For the moment, Quentin's mind returns to the present. He breaks the face of his relentlessly ticking watch, packs a trunk full of clothes, and writes two notes, one of which, along with his trunk key, he addresses to his father. The other note goes to Shreve. While he was finishing this, he momentarily flashes back to glimpse at Caddy, running in her bridal gown, towards Benjy's bellows. It was the same wedding night Benjy had remembered when T.P. got drunk. Quentin's thoughts return to the present, and he leaves his dorm to run errands for the day. He visits a watch shop to fix the one he had just broken. While there, he appears to be spellbound by the many different, contradictory tickings of the shop's clocks, and asks the owner if any of them told the correct time. None did. The owner found nothing wrong with his watch, for it still kept time correctly, so Quentin leaves. While leaving, he glances at his watch again, thinking that it was "Holding all I used to be sorry about like the new moon holding water." June Second, 1910, pg. 85
Quentin then visits a hardware store, where he buys two flat irons. When he gets on the streetcar to leave the store, he sits behind an African-American man, which prompts him to think about his attitudes towards "colored folks." He finds that he misses Roskus and Dilsey.

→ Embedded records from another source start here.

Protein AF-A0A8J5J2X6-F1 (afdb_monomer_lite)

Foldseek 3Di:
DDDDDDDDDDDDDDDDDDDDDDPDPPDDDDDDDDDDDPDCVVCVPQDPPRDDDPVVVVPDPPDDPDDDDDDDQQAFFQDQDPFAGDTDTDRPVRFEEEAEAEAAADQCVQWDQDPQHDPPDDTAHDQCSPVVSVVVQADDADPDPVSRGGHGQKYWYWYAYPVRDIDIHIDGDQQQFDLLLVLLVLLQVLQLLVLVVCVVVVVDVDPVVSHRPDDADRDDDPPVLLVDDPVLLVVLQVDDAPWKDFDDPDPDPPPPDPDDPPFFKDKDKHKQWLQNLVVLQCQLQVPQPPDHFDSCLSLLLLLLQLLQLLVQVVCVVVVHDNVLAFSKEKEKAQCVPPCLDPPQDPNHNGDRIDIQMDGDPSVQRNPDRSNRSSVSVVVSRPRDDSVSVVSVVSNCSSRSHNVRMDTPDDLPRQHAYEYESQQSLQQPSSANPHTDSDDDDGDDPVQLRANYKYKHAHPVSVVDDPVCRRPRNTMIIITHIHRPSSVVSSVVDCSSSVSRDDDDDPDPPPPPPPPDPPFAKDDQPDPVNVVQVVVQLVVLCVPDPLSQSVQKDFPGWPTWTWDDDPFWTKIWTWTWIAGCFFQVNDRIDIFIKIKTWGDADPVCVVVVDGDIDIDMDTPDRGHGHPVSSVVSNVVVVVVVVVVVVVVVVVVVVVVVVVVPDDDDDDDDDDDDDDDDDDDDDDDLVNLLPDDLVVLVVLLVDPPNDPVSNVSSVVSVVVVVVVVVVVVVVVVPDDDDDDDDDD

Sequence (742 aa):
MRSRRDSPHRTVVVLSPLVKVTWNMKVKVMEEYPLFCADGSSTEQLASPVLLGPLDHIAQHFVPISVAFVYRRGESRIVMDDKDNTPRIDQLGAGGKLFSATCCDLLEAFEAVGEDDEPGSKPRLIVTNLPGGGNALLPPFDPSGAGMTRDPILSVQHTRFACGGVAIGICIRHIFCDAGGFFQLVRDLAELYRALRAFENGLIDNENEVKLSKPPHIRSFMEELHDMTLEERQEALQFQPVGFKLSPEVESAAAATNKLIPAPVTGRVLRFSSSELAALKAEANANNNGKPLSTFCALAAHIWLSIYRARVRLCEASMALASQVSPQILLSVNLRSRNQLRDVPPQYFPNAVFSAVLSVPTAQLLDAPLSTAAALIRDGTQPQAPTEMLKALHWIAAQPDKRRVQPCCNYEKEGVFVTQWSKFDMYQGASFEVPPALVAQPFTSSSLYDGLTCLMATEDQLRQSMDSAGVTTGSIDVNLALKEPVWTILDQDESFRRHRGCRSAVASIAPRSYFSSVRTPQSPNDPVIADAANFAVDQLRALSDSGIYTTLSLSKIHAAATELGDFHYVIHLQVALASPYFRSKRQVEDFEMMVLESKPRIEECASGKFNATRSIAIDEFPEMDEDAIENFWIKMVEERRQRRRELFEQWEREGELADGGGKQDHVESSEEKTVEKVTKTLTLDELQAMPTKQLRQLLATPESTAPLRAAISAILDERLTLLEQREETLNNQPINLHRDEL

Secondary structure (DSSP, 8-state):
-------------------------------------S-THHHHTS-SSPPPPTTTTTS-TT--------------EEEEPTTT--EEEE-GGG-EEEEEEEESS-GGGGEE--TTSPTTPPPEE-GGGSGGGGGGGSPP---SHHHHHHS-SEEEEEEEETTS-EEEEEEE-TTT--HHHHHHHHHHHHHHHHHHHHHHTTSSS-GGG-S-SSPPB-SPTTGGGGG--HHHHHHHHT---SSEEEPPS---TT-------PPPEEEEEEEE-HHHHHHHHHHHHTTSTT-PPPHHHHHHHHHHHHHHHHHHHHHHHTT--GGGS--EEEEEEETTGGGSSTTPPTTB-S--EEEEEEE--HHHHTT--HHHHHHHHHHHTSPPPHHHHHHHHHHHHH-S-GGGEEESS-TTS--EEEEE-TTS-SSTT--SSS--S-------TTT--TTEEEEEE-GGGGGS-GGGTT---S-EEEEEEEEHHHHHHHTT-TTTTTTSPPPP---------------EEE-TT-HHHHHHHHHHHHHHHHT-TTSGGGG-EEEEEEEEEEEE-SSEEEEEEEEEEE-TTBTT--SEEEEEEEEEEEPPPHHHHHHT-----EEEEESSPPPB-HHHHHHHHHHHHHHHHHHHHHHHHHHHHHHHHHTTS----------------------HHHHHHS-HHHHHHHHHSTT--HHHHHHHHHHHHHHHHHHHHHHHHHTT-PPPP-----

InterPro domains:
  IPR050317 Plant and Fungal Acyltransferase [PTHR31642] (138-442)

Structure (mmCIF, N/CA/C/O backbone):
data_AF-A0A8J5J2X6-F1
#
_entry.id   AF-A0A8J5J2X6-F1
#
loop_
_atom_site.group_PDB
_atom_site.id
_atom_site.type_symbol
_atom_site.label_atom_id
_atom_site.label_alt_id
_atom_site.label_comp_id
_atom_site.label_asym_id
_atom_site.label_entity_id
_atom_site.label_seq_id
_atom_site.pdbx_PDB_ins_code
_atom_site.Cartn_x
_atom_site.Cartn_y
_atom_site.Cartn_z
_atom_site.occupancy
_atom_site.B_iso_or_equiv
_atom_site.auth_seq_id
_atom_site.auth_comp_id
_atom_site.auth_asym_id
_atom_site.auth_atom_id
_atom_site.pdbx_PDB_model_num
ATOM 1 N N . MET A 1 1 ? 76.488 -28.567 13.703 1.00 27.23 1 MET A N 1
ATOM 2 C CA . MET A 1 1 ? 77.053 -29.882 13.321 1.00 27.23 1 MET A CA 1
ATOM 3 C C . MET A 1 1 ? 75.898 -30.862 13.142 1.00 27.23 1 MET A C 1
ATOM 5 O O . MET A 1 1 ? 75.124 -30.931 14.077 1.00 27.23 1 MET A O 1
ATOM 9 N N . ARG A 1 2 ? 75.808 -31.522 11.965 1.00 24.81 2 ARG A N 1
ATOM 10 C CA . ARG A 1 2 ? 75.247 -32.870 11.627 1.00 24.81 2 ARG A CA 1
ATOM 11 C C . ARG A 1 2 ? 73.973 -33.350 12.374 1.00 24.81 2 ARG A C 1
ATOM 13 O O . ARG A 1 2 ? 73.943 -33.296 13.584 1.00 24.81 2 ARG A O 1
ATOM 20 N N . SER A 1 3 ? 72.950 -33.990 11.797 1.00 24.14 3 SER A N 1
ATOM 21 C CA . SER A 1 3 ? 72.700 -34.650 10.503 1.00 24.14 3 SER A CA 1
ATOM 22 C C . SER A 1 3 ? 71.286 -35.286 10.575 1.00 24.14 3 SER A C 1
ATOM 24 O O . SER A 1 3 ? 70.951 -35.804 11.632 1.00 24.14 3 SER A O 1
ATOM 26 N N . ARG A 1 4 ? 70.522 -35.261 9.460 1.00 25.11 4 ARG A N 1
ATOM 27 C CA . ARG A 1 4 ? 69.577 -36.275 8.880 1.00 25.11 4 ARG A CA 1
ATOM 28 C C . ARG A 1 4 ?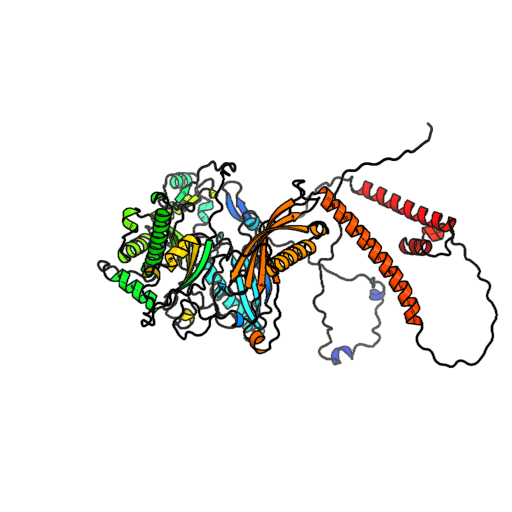 69.304 -37.554 9.707 1.00 25.11 4 ARG A C 1
ATOM 30 O O . ARG A 1 4 ? 70.261 -38.087 10.250 1.00 25.11 4 ARG A O 1
ATOM 37 N N . ARG A 1 5 ? 68.138 -38.221 9.732 1.00 27.00 5 ARG A N 1
ATOM 38 C CA . ARG A 1 5 ? 66.976 -38.486 8.828 1.00 27.00 5 ARG A CA 1
ATOM 39 C C . ARG A 1 5 ? 65.994 -39.335 9.700 1.00 27.00 5 ARG A C 1
ATOM 41 O O . ARG A 1 5 ? 66.466 -39.955 10.643 1.00 27.00 5 ARG A O 1
ATOM 48 N N . ASP A 1 6 ? 64.667 -39.293 9.581 1.00 25.81 6 ASP A N 1
ATOM 49 C CA . ASP A 1 6 ? 63.839 -40.170 8.729 1.00 25.81 6 ASP A CA 1
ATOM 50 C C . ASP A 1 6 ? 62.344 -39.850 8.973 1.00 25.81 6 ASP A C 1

Quentin gets off the car and stands along the Charles River, leaning against the railing. While staring at his long shadow, he thinks, "Niggers say a drowned man's shadow was watching for him in the water all the time... What a sinful waste Dilsey would say. Benjy knew it when Damuddy died. He cried. He smell hit. He smell hit." June Second, 1910, pg. 90 Watching the crew team, Quentin's thoughts turn to less morbid subjects. He sees a fellow Southerner and Harvard classmate, Gerald. His mother, Ms. Bland, spoils him and is quite overprotective, having bought herself an apartment Cambridge, while her real home is in Kentucky. Quentin's thoughts of Gerald quickly turn to thoughts of his sister. He sounds almost jealous in the way he remembers Caddy fooling around with a young man named Herbert, whom she ends up marrying in April of the same year that Quentin writes. Quentin's mind returns to a few months earlier, at home with his family and Herbert. Caddy's fiancé had just bought her a car, and we hear Mrs. Compson's voice raving on and on about how wonderful Herbert is, and how great it is that he might invite young Jason, her favorite son, to join him in his bank.

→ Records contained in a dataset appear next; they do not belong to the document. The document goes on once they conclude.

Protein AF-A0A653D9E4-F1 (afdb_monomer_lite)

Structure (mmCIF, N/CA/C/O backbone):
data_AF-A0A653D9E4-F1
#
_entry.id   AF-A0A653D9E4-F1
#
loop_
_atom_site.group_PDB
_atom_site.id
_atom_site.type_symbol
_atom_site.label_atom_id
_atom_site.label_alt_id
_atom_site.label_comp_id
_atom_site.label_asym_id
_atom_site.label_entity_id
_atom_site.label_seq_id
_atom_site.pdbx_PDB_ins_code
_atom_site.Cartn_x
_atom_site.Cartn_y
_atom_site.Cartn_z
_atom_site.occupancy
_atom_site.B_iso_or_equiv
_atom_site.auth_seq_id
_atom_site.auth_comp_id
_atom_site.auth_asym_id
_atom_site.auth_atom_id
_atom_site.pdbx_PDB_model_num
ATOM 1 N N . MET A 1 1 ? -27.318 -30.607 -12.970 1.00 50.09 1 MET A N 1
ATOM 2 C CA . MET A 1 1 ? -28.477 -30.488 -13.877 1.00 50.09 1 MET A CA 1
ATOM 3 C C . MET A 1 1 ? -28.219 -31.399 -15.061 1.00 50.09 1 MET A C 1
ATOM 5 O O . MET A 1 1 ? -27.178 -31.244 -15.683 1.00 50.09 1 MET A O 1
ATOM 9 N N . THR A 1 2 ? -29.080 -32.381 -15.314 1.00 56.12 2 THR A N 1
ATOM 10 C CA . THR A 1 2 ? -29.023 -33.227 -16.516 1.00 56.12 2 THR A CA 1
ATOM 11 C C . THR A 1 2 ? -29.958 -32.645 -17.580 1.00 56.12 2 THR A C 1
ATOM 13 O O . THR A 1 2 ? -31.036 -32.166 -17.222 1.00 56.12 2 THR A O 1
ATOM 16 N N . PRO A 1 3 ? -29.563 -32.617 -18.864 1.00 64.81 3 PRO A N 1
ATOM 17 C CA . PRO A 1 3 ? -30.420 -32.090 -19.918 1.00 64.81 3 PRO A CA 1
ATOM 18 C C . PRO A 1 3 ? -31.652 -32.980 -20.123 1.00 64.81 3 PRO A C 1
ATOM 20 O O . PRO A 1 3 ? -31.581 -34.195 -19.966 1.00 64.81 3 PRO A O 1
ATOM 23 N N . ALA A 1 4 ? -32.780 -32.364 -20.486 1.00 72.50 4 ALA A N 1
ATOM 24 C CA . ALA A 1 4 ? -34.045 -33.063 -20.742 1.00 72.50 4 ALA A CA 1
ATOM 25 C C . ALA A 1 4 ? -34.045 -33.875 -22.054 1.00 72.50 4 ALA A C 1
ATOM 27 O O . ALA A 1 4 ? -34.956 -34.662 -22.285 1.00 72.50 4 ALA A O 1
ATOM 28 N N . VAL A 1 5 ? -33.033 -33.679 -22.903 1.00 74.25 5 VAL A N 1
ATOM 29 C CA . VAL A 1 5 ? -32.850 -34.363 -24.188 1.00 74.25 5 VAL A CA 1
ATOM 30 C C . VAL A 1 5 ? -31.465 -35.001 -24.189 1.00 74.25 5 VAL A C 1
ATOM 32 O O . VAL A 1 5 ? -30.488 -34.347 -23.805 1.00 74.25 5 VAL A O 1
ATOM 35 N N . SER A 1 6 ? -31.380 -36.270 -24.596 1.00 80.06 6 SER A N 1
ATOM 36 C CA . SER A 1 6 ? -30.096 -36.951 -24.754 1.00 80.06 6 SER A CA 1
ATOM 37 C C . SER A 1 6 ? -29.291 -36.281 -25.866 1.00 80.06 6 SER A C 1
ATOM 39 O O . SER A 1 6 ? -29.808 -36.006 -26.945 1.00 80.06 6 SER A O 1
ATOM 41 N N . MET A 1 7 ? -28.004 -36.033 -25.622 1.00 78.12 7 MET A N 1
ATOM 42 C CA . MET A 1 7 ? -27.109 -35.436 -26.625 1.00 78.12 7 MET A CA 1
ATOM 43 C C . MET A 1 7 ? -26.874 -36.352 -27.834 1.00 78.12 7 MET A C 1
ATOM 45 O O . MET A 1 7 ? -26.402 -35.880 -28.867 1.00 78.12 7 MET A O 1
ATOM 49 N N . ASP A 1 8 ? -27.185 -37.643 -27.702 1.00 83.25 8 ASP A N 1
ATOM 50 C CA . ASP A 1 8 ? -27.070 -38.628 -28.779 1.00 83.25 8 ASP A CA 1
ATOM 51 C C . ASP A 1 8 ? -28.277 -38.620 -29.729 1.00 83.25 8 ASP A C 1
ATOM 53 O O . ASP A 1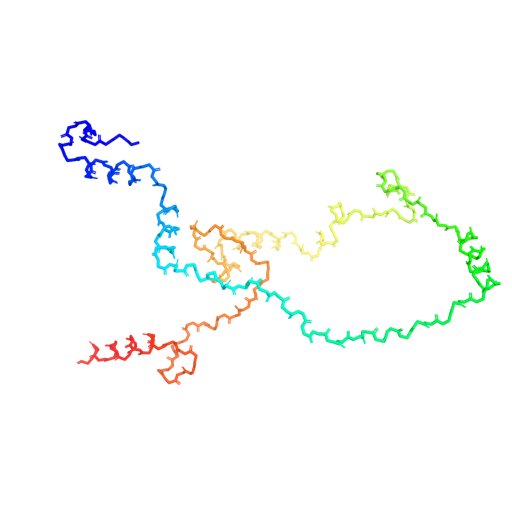 8 ? -28.141 -39.053 -30.870 1.00 83.25 8 ASP A O 1
ATOM 57 N N . ASP A 1 9 ? -29.413 -38.049 -29.312 1.00 86.44 9 ASP A N 1
ATOM 58 C CA . ASP A 1 9 ? -30.643 -37.993 -30.119 1.00 86.44 9 ASP A CA 1
ATOM 59 C C . ASP A 1 9 ? -30.658 -36.809 -31.104 1.00 86.44 9 ASP A C 1
ATOM 61 O O . ASP A 1 9 ? -31.627 -36.606 -31.836 1.00 86.44 9 ASP A O 1
ATOM 65 N N . ILE A 1 10 ? -29.600 -35.993 -31.122 1.00 85.38 10 ILE A N 1
ATOM 66 C CA . ILE A 1 10 ? -29.499 -34.795 -31.959 1.00 85.38 10 ILE A CA 1
ATOM 67 C C . ILE A 1 10 ? -28.869 -35.191 -33.304 1.00 85.38 10 ILE A C 1
ATOM 69 O O . ILE A 1 10 ? -27.668 -35.474 -33.339 1.00 85.38 10 ILE A O 1
ATOM 73 N N . PRO A 1 11 ? -29.633 -35.199 -34.416 1.00 88.69 11 PRO A N 1
ATOM 74 C CA . PRO A 1 11 ? -29.137 -35.669 -35.711 1.00 88.69 11 PRO A CA 1
ATOM 75 C C . PRO A 1 11 ? -28.130 -34.702 -36.345 1.00 88.69 11 PRO A C 1
ATOM 77 O O . PRO A 1 11 ? -27.291 -35.124 -37.137 1.00 88.69 11 PRO A O 1
ATOM 80 N N . ASP A 1 12 ? -28.207 -33.413 -36.001 1.00 92.62 12 ASP A N 1
ATOM 81 C CA . ASP A 1 12 ? -27.304 -32.389 -36.516 1.00 92.62 12 ASP A CA 1
ATOM 82 C C . ASP A 1 12 ? -26.032 -32.269 -35.646 1.00 92.62 12 ASP A C 1
ATOM 84 O O . ASP A 1 12 ? -26.113 -31.868 -34.473 1.00 92.62 12 ASP A O 1
ATOM 88 N N . PRO A 1 13 ? -24.841 -32.585 -36.193 1.00 90.38 13 PRO A N 1
ATOM 89 C CA . PRO A 1 13 ? -23.585 -32.499 -35.454 1.00 90.38 13 PRO A CA 1
ATOM 90 C C . PRO A 1 13 ? -23.222 -31.065 -35.045 1.00 90.38 13 PRO A C 1
ATOM 92 O O . PRO A 1 13 ? -22.550 -30.881 -34.023 1.00 90.38 13 PRO A O 1
ATOM 95 N N . GLU A 1 14 ? -23.656 -30.044 -35.791 1.00 90.88 14 GLU A N 1
ATOM 96 C CA . GLU A 1 14 ? -23.353 -28.647 -35.463 1.00 90.88 14 GLU A CA 1
ATOM 97 C C . GLU A 1 14 ? -24.156 -28.173 -34.252 1.00 90.88 14 GLU A C 1
ATOM 99 O O . GLU A 1 14 ? -23.579 -27.658 -33.287 1.00 90.88 14 GLU A O 1
ATOM 104 N N . MET A 1 15 ? -25.464 -28.443 -34.242 1.00 87.38 15 MET A N 1
ATOM 105 C CA . MET A 1 15 ? -26.331 -28.186 -33.093 1.00 87.38 15 MET A CA 1
ATOM 106 C C . MET A 1 15 ? -25.845 -28.916 -31.834 1.00 87.38 15 MET A C 1
ATOM 108 O O . MET A 1 15 ? -25.765 -28.319 -30.755 1.00 87.38 15 MET A O 1
ATOM 112 N N . ARG A 1 16 ? -25.444 -30.190 -31.967 1.00 87.50 16 ARG A N 1
ATOM 113 C CA . ARG A 1 16 ? -24.875 -30.974 -30.859 1.00 87.50 16 ARG A CA 1
ATOM 114 C C . ARG A 1 16 ? -23.635 -30.293 -30.281 1.00 87.50 16 ARG A C 1
ATOM 116 O O . ARG A 1 16 ? -23.516 -30.140 -29.065 1.00 87.50 16 ARG A O 1
ATOM 123 N N . LYS A 1 17 ? -22.719 -29.840 -31.138 1.00 88.81 17 LYS A N 1
ATOM 124 C CA . LYS A 1 17 ? -21.495 -29.144 -30.720 1.00 88.81 17 LYS A CA 1
ATOM 125 C C . LYS A 1 17 ? -21.796 -27.812 -30.030 1.00 88.81 17 LYS A C 1
ATOM 127 O O . LYS A 1 17 ? -21.138 -27.482 -29.044 1.00 88.81 17 LYS A O 1
ATOM 132 N N . LEU A 1 18 ? -22.783 -27.058 -30.512 1.00 87.25 18 LEU A N 1
ATOM 133 C CA . LEU A 1 18 ? -23.205 -25.793 -29.906 1.00 87.25 18 LEU A CA 1
ATOM 134 C C . LEU A 1 18 ? -23.756 -26.012 -28.493 1.00 87.25 18 LEU A C 1
ATOM 136 O O . LEU A 1 18 ? -23.355 -25.312 -27.563 1.00 87.25 18 LEU A O 1
ATOM 140 N N . LEU A 1 19 ? -24.609 -27.020 -28.314 1.00 84.94 19 LEU A N 1
ATOM 141 C CA . LEU A 1 19 ? -25.190 -27.357 -27.016 1.00 84.94 19 LEU A CA 1
ATOM 142 C C . LEU A 1 19 ? -24.142 -27.866 -26.026 1.00 84.94 19 LEU A C 1
ATOM 144 O O . LEU A 1 19 ? -24.121 -27.410 -24.885 1.00 84.94 19 LEU A O 1
ATOM 148 N N . ILE A 1 20 ? -23.225 -28.733 -26.467 1.00 86.44 20 ILE A N 1
ATOM 149 C CA . ILE A 1 20 ? -22.086 -29.177 -25.649 1.00 86.44 20 ILE A CA 1
ATOM 150 C C . ILE A 1 20 ? -21.250 -27.967 -25.223 1.00 86.44 20 ILE A C 1
ATOM 152 O O . ILE A 1 20 ? -20.948 -27.811 -24.041 1.00 86.44 20 ILE A O 1
ATOM 156 N N . ASN A 1 21 ? -20.924 -27.072 -26.157 1.00 85.69 21 ASN A N 1
ATOM 157 C CA . ASN A 1 21 ? -20.178 -25.865 -25.830 1.00 85.69 21 ASN A CA 1
ATOM 158 C C . ASN A 1 21 ? -20.923 -25.023 -24.795 1.00 85.69 21 ASN A C 1
ATOM 160 O O . ASN A 1 21 ? -20.316 -24.663 -23.800 1.00 85.69 21 ASN A O 1
ATOM 164 N N . ARG A 1 22 ? -22.225 -24.772 -24.964 1.00 83.31 22 ARG A N 1
ATOM 165 C CA . ARG A 1 22 ? -23.010 -23.968 -24.018 1.00 83.31 22 ARG A CA 1
ATOM 166 C C . ARG A 1 22 ? -23.149 -24.621 -22.640 1.00 83.31 22 ARG A C 1
ATOM 168 O O . ARG A 1 22 ? -23.148 -23.907 -21.646 1.00 83.31 22 ARG A O 1
ATOM 175 N N . MET A 1 23 ? -23.276 -25.947 -22.566 1.00 83.38 23 MET A N 1
ATOM 176 C CA . MET A 1 23 ? -23.433 -26.661 -21.291 1.00 83.38 23 MET A CA 1
ATOM 177 C C . MET A 1 23 ? -22.134 -26.757 -20.496 1.00 83.38 23 MET A C 1
ATOM 179 O O . MET A 1 23 ? -22.166 -26.709 -19.268 1.00 83.38 23 MET A O 1
ATOM 183 N N . TYR A 1 24 ? -21.000 -26.903 -21.183 1.00 84.81 24 TYR A N 1
ATOM 184 C CA . TYR A 1 24 ? -19.701 -27.109 -20.544 1.00 84.81 24 TYR A CA 1
ATOM 185 C C . TYR A 1 24 ? -18.817 -25.852 -20.514 1.00 84.81 24 TYR A C 1
ATOM 187 O O . TYR A 1 24 ? -17.717 -25.898 -19.959 1.00 84.81 24 TYR A O 1
ATOM 195 N N . THR A 1 25 ? -19.263 -24.716 -21.062 1.00 83.19 25 THR A N 1
ATOM 196 C CA . THR A 1 25 ? -18.607 -23.420 -20.849 1.00 83.19 25 THR A CA 1
ATOM 197 C C . THR A 1 25 ? -19.266 -22.649 -19.714 1.00 83.19 25 THR A C 1
ATOM 199 O O . THR A 1 25 ? -20.479 -22.475 -19.657 1.00 83.19 25 THR A O 1
ATOM 202 N N . THR A 1 26 ? -18.444 -22.143 -18.797 1.00 83.25 26 THR A N 1
ATOM 203 C CA . THR A 1 26 ? -18.910 -21.231 -17.753 1.00 83.25 26 THR A CA 1
ATOM 204 C C . THR A 1 26 ? -19.325 -19.893 -18.359 1.00 83.25 26 THR A C 1
ATOM 206 O O . THR A 1 26 ? -18.756 -19.453 -19.362 1.00 83.25 26 THR A O 1
ATOM 209 N N . GLU A 1 27 ? -20.274 -19.205 -17.719 1.00 81.56 27 GLU A N 1
ATOM 210 C CA . GLU A 1 27 ? -20.716 -17.874 -18.166 1.00 81.56 27 GLU A CA 1
ATOM 211 C C . GLU A 1 27 ? -19.557 -16.870 -18.230 1.00 81.56 27 GLU A C 1
ATOM 213 O O . GLU A 1 27 ? -19.479 -16.074 -19.160 1.00 81.56 27 GLU A O 1
ATOM 218 N N . TRP A 1 28 ? -18.582 -16.990 -17.323 1.00 76.81 28 TRP A N 1
ATOM 219 C CA . TRP A 1 28 ? -17.346 -16.206 -17.366 1.00 76.81 28 TRP A CA 1
ATOM 220 C C . TRP A 1 28 ? -16.573 -16.388 -18.679 1.00 76.81 28 TRP A C 1
ATOM 222 O O . TRP A 1 28 ? -16.170 -15.418 -19.312 1.00 76.81 28 TRP A O 1
ATOM 232 N N . ARG A 1 29 ? -16.394 -17.638 -19.123 1.00 78.75 29 ARG A N 1
ATOM 233 C CA . ARG A 1 29 ? -15.666 -17.949 -20.359 1.00 78.75 29 ARG A CA 1
ATOM 234 C C . ARG A 1 29 ? -16.441 -17.523 -21.607 1.00 78.75 29 ARG A C 1
ATOM 236 O O . ARG A 1 29 ? -15.827 -17.242 -22.633 1.00 78.75 29 ARG A O 1
ATOM 243 N N . ASN A 1 30 ? -17.771 -17.490 -21.543 1.00 82.00 30 ASN A N 1
ATOM 244 C CA . ASN A 1 30 ? -18.599 -16.959 -22.627 1.00 82.00 30 ASN A CA 1
ATOM 245 C C . ASN A 1 30 ? -18.430 -15.439 -22.737 1.00 82.00 30 ASN A C 1
ATOM 247 O O . ASN A 1 30 ? -18.124 -14.956 -23.822 1.00 82.00 30 ASN A O 1
ATOM 251 N N . ALA A 1 31 ? -18.488 -14.722 -21.612 1.00 82.50 31 ALA A N 1
ATOM 252 C CA . ALA A 1 31 ? -18.238 -13.282 -21.568 1.00 82.50 31 ALA A CA 1
ATOM 253 C C . ALA A 1 31 ? -16.821 -12.919 -22.051 1.00 82.50 31 ALA A C 1
ATOM 255 O O . ALA A 1 31 ? -16.643 -11.966 -22.804 1.00 82.50 31 ALA A O 1
ATOM 256 N N . GLU A 1 32 ? -15.807 -13.710 -21.685 1.00 83.25 32 GLU A N 1
ATOM 257 C CA . GLU A 1 32 ? -14.433 -13.542 -22.174 1.00 83.25 32 GLU A CA 1
ATOM 258 C C . GLU A 1 32 ? -14.336 -13.713 -23.700 1.00 83.25 32 GLU A C 1
ATOM 260 O O . GLU A 1 32 ? -13.699 -12.911 -24.388 1.00 83.25 32 GLU A O 1
ATOM 265 N N . LYS A 1 33 ? -14.992 -14.738 -24.259 1.00 81.69 33 LYS A N 1
ATOM 266 C CA . LYS A 1 33 ? -15.042 -14.957 -25.712 1.00 81.69 33 LYS A CA 1
ATOM 267 C C . LYS A 1 33 ? -15.778 -13.830 -26.432 1.00 81.69 33 LYS A C 1
ATOM 269 O O . LYS A 1 33 ? -15.304 -13.379 -27.465 1.00 81.69 33 LYS A O 1
ATOM 274 N N . GLU A 1 34 ? -16.894 -13.350 -25.892 1.00 82.12 34 GLU A N 1
ATOM 275 C CA . GLU A 1 34 ? -17.640 -12.209 -26.443 1.00 82.12 34 GLU A CA 1
ATOM 276 C C . GLU A 1 34 ? -16.816 -10.921 -26.425 1.00 82.12 34 GLU A C 1
ATOM 278 O O . GLU A 1 34 ? -16.759 -10.212 -27.429 1.00 82.12 34 GLU A O 1
ATOM 283 N N . ALA A 1 35 ? -16.094 -10.663 -25.333 1.00 80.50 35 ALA A N 1
ATOM 284 C CA . ALA A 1 35 ? -15.195 -9.518 -25.225 1.00 80.50 35 ALA A CA 1
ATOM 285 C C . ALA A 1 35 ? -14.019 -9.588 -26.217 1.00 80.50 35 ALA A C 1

During the course of the entire conversation, Quentin keeps thinking to himself that his sister never meets his gaze. Quentin's images of his sister always seem to mingle with the scent of honeysuckle. We also find out during his flashback that the family sold Benjy's pasture in order for Quentin to attend Harvard. Mrs. Compson's voice enters Quentin's head, and we hear she and her husband arguing about Caddy. The subject of Caddy's promiscuity upsets Quentin, and he asks his father why he had to be so blunt about his sister's exploits. His father replies, "I didn't mean to speak so sharply but women have no respect for each other for themselves" June Second, 1910, pg. 96. Quentin is determined that, "Father and I protect women from one another from themselves our women" June Second, 1910, pg. 96.
Topic Tracking: Obsession With Caddy 2
His father knows that they must at least try and protect the Compson women, for his rather biased wisdom dictates that women "have an affinity for evil for supplying whatever the evil lacks in itself... until the evil has served its purpose whether it ever existed or no." June Second, 1910, pg. 97
Topic Tracking: Compson Curse 2
Mrs. Compson's voice returns to Quentin's thoughts, and, as usual, she complains about how her family is ungrateful and selfish, a trait of the Compsons, not the Bascombs (her maiden name). She laments that Caddy has disgraced the family, yet how she did it is still unknown. She says that her son Jason is the only one that cares about her, and she begs the elder Jason to let the two of them go live together, so that they may escape their curse.